What the task asks
In the records below, find each line that holds "backbone" and return it.
*** Data records ***
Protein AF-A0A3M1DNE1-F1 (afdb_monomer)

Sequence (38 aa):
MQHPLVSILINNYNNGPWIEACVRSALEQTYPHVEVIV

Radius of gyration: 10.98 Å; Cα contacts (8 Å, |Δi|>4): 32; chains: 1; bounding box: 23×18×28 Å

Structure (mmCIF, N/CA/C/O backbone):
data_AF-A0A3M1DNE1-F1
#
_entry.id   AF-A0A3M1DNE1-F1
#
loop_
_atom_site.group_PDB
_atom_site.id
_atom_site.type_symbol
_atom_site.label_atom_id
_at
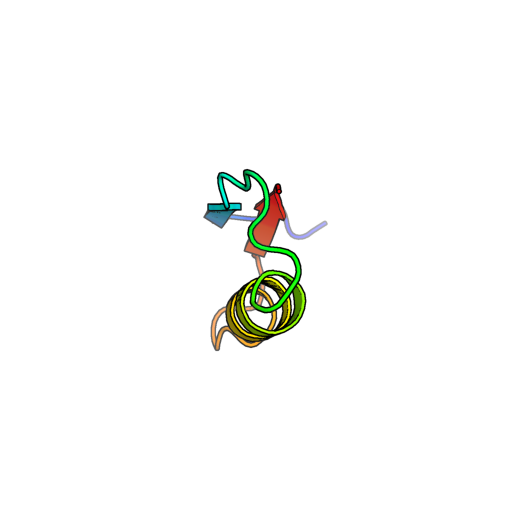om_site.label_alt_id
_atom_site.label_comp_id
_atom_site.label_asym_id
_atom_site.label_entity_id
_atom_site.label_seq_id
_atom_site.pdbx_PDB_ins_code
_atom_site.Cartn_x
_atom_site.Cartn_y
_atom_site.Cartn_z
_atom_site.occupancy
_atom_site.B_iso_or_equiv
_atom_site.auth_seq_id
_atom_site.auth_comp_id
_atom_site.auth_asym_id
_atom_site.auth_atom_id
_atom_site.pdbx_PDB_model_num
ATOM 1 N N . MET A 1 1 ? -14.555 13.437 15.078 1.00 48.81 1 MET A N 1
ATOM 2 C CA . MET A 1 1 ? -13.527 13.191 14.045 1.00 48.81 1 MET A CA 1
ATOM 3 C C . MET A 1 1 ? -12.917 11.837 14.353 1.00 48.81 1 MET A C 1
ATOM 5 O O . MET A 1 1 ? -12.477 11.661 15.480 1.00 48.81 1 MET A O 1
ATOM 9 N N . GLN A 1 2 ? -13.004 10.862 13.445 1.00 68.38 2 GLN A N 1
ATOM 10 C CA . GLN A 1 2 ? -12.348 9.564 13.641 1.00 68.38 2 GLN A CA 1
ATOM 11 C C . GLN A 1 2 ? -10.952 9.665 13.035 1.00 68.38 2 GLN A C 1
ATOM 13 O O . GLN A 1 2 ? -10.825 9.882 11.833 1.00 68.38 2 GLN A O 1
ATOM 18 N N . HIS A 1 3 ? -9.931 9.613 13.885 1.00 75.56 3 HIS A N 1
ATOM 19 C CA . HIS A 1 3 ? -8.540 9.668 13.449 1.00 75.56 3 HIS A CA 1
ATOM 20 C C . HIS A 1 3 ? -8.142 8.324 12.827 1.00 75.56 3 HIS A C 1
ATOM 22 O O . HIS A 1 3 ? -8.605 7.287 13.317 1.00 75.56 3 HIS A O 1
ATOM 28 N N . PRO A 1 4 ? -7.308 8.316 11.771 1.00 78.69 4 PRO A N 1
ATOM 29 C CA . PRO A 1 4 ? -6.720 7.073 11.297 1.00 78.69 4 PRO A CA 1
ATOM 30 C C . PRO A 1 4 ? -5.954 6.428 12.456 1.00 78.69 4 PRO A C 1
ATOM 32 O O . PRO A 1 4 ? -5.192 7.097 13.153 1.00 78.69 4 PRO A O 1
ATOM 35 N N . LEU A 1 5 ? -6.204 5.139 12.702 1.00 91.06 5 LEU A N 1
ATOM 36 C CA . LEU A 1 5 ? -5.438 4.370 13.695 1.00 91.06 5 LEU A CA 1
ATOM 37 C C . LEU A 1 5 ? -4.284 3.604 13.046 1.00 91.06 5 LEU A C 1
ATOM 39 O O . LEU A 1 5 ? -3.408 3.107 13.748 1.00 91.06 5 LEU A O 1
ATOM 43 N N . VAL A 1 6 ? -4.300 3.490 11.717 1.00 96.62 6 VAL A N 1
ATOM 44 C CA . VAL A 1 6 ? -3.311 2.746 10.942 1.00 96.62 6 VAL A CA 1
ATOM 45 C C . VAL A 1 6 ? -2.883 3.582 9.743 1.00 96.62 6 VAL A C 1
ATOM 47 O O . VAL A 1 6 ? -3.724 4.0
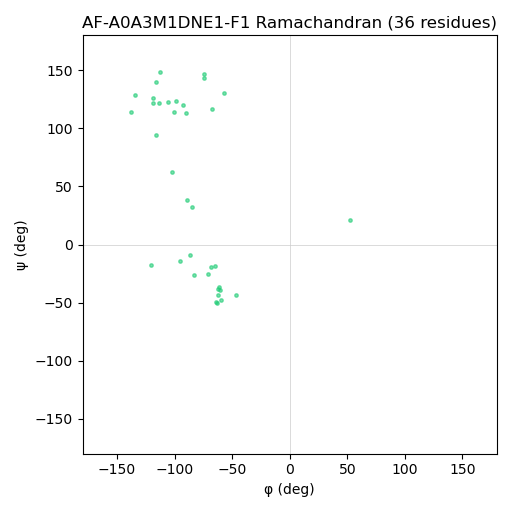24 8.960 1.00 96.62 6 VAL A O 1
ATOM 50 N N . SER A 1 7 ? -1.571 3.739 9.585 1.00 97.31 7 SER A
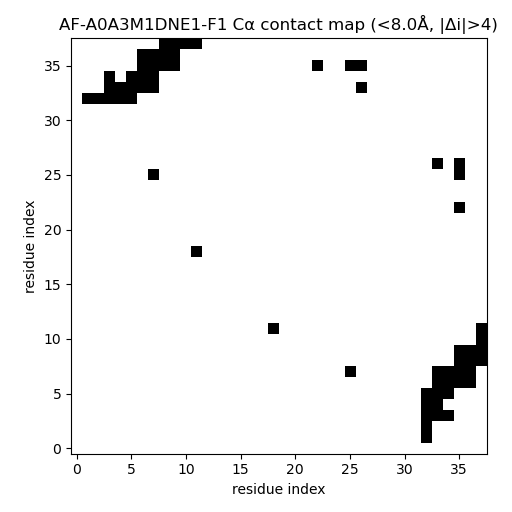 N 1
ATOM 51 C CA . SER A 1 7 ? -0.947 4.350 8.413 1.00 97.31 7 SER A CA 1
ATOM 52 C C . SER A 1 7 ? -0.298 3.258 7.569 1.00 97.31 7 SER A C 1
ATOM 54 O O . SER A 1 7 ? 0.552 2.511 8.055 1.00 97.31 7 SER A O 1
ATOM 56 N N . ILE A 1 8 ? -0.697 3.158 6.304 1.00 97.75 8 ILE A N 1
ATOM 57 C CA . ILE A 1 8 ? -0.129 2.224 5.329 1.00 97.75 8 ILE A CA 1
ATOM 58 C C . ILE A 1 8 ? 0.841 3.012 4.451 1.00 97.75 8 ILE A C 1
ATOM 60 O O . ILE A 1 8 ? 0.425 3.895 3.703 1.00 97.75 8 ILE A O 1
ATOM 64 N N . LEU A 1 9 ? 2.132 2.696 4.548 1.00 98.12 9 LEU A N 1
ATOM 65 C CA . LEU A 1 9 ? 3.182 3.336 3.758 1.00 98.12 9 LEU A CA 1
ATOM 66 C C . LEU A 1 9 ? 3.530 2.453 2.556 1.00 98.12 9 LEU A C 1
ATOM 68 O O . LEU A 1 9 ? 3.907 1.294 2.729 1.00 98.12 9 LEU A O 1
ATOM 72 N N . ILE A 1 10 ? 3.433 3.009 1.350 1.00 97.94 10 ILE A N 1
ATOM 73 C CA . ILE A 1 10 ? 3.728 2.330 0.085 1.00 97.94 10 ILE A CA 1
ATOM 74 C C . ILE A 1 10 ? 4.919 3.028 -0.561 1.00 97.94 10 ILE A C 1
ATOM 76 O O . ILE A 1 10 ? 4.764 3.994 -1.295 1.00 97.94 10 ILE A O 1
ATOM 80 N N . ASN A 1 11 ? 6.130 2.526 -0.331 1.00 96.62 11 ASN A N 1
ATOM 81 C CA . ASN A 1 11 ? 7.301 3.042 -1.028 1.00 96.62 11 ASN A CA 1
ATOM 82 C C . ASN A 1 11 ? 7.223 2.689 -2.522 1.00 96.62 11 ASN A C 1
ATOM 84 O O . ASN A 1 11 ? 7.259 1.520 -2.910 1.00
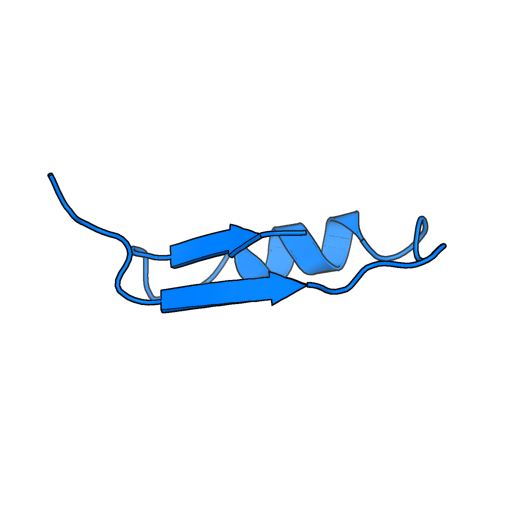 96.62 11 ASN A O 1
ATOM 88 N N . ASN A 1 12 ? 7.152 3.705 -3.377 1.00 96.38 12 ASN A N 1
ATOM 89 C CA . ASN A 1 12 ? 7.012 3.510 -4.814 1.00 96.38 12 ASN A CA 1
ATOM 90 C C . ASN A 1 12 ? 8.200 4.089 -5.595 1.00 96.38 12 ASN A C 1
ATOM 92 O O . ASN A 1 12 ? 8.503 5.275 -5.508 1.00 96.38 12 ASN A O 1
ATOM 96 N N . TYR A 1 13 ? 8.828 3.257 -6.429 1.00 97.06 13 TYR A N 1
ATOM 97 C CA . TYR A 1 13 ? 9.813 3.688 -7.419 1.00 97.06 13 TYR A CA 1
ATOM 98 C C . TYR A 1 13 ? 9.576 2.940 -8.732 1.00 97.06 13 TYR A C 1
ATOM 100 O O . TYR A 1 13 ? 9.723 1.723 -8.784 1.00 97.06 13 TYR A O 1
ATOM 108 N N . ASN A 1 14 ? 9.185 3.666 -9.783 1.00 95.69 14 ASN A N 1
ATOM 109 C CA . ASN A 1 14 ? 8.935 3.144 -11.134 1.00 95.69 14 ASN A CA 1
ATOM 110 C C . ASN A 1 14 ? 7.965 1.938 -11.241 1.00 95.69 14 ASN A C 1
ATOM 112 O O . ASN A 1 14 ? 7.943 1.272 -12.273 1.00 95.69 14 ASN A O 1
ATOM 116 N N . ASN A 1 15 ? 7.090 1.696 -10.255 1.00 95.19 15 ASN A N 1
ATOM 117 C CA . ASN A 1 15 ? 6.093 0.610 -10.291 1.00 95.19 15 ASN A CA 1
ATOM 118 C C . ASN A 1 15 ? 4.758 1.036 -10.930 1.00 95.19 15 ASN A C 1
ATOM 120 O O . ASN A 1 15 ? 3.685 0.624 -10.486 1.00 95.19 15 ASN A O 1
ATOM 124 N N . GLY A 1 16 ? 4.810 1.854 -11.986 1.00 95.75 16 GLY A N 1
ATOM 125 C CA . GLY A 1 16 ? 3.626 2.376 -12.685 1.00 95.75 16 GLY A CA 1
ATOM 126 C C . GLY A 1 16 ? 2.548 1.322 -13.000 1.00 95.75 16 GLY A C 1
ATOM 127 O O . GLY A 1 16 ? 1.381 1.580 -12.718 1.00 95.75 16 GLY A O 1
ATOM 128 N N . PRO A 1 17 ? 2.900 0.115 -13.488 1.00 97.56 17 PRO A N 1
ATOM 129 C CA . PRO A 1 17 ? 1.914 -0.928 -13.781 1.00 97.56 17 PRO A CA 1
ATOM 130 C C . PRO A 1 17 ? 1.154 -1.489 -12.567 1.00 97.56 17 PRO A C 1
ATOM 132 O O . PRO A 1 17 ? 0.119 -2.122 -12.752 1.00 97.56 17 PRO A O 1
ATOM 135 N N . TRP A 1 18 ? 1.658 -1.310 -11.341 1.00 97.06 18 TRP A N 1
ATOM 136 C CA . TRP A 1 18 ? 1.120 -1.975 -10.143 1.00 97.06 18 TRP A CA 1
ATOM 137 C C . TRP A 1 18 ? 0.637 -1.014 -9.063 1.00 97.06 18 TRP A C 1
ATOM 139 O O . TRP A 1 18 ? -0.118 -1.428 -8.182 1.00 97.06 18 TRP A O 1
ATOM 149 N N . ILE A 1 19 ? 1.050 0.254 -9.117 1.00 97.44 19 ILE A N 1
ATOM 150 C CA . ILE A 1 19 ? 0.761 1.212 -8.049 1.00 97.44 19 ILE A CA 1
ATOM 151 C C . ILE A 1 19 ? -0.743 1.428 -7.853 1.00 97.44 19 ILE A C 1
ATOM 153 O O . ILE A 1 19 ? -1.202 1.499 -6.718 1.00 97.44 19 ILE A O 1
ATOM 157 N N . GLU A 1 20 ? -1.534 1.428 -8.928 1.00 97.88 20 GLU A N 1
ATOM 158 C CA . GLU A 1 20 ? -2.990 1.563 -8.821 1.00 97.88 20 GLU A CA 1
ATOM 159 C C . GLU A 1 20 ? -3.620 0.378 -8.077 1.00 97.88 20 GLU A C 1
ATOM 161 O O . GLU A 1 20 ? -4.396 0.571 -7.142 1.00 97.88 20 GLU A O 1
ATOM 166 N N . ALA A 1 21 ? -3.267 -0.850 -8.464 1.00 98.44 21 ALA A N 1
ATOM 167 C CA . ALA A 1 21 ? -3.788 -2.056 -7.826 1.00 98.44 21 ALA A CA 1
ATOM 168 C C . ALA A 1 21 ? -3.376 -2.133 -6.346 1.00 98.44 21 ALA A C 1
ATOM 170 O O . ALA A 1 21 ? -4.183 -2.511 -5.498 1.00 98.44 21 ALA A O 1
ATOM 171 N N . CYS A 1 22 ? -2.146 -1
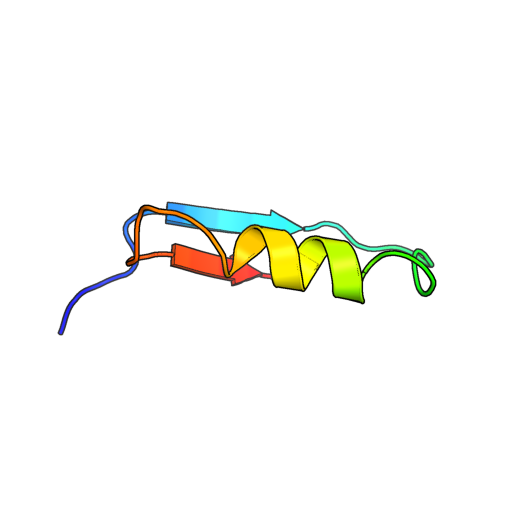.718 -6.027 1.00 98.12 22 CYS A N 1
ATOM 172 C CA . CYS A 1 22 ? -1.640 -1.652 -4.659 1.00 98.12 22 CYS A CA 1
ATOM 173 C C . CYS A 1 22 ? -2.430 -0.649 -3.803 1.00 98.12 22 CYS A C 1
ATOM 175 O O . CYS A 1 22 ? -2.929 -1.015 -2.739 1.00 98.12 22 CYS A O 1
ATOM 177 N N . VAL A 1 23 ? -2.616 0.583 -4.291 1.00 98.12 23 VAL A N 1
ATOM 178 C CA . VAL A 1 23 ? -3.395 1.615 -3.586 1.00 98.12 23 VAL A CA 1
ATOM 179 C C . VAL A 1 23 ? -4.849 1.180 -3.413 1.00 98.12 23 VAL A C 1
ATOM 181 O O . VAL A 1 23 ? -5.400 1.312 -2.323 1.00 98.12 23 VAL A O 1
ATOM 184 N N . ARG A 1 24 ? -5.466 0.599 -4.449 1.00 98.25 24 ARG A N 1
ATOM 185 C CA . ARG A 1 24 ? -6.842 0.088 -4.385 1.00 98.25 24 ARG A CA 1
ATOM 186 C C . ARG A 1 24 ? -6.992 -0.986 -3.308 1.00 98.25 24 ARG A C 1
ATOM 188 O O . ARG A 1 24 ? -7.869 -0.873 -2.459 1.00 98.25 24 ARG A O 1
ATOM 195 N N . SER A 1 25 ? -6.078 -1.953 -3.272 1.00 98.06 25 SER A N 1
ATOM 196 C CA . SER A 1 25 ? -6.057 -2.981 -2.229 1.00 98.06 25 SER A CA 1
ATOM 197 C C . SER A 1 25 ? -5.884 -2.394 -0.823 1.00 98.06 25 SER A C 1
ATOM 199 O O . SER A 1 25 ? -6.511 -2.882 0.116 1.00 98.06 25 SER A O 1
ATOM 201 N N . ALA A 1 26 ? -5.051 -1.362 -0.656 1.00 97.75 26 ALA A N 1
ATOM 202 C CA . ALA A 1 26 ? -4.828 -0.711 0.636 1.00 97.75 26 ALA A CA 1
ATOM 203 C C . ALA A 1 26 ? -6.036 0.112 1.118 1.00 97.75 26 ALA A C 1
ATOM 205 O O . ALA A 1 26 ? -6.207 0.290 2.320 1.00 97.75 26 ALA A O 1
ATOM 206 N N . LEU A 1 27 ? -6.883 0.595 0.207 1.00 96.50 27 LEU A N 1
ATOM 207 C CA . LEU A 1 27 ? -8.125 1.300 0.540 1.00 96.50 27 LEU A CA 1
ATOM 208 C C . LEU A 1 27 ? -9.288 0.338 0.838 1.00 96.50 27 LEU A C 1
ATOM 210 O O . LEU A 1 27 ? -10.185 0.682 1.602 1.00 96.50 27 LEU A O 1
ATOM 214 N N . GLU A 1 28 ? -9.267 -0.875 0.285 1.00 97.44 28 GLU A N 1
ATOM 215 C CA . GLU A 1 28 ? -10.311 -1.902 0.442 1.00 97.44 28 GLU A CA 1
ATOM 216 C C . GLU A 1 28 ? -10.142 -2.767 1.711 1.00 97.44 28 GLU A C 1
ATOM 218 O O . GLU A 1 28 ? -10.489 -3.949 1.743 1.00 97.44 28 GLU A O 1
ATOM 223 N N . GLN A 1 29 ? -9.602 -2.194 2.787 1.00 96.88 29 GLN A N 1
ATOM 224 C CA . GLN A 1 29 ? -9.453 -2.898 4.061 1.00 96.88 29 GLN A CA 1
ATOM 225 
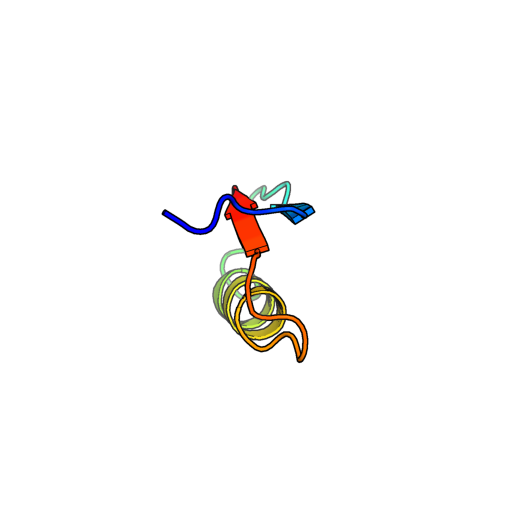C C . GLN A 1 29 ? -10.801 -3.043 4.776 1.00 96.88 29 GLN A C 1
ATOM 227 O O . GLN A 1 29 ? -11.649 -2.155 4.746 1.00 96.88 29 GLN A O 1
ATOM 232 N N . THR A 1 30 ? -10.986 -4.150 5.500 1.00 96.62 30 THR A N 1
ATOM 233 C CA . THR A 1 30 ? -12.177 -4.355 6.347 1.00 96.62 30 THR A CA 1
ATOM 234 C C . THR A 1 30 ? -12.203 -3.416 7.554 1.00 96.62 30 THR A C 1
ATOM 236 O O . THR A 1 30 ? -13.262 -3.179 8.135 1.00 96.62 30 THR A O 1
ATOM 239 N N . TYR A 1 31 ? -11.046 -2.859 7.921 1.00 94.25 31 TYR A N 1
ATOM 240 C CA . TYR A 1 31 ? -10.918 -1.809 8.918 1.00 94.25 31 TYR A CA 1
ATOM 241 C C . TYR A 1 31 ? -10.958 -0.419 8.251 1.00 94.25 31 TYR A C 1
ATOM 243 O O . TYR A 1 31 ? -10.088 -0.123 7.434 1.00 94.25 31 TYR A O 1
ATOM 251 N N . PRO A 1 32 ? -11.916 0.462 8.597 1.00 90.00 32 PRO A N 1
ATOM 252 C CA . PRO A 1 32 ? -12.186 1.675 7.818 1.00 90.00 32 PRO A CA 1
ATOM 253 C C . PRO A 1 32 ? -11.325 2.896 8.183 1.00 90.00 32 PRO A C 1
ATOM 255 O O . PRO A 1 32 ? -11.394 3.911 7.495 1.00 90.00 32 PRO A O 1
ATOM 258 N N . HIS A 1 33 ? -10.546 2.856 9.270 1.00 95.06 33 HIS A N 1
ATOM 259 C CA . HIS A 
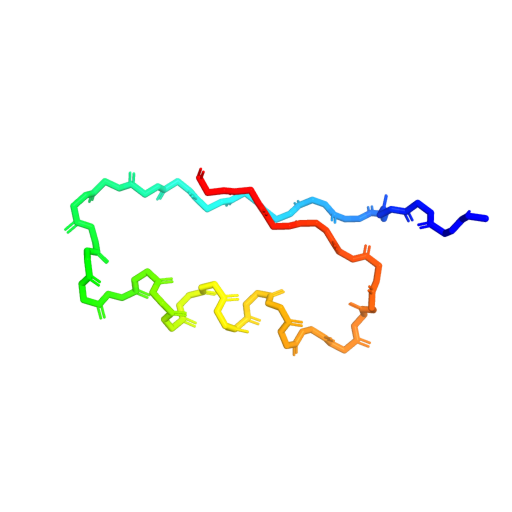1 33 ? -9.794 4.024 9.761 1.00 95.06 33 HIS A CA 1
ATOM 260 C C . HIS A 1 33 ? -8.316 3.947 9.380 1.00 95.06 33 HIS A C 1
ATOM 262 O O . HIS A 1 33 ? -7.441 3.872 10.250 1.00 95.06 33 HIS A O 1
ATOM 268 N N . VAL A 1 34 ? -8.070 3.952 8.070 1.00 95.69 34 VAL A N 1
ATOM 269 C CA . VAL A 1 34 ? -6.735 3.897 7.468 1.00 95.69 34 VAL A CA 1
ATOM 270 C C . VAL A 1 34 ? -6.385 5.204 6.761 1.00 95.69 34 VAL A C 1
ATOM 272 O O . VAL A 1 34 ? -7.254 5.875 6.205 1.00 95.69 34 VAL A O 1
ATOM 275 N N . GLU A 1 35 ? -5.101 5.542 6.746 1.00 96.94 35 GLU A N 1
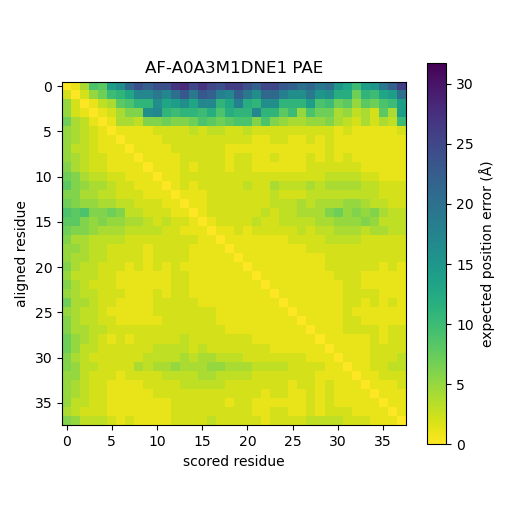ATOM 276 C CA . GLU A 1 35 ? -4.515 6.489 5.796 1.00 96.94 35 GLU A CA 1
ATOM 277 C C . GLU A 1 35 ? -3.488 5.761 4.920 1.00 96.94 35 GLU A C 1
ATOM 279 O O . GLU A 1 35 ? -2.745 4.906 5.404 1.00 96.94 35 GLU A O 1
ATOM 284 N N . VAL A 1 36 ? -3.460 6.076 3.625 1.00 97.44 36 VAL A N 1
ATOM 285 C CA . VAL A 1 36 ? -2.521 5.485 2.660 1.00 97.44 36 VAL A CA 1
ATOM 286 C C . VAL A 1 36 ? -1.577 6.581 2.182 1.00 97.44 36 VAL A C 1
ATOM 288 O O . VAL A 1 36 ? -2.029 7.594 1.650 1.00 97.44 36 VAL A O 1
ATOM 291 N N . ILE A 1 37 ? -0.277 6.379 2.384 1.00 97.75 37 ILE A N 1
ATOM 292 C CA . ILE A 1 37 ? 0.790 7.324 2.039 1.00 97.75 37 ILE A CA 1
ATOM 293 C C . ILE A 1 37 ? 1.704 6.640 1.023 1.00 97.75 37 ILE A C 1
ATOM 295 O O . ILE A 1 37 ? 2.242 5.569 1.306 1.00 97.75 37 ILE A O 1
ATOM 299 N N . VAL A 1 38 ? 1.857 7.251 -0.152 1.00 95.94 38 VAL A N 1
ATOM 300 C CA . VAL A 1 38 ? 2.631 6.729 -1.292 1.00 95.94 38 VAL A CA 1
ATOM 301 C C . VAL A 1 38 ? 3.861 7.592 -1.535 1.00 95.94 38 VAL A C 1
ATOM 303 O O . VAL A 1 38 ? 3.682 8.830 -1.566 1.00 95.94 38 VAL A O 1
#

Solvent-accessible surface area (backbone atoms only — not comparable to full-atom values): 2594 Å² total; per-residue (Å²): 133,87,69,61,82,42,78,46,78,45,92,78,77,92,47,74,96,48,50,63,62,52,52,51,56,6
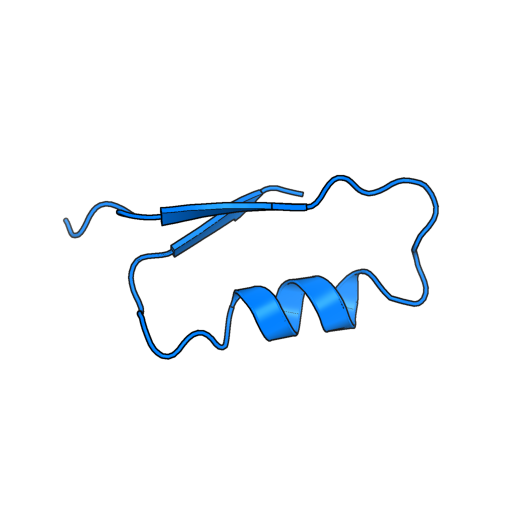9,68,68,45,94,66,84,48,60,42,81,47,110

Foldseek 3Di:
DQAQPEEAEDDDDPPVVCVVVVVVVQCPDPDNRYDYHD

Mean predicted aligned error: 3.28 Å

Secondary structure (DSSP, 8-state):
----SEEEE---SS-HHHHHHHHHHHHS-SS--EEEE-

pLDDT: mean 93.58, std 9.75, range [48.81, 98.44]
*** End of Data records ***
Problem solution
Structure (mmCIF, N/CA/C/O backbone):
Solvent-accessible surface area (backbone atoms only — not comparable to full-atom values): 2594 Å² total; per-residue (Å²): 133,87,69,61,82,42,78,46,78,45,92,78,77,92,47,74,96,48,50,63,62,52,52,51,56,6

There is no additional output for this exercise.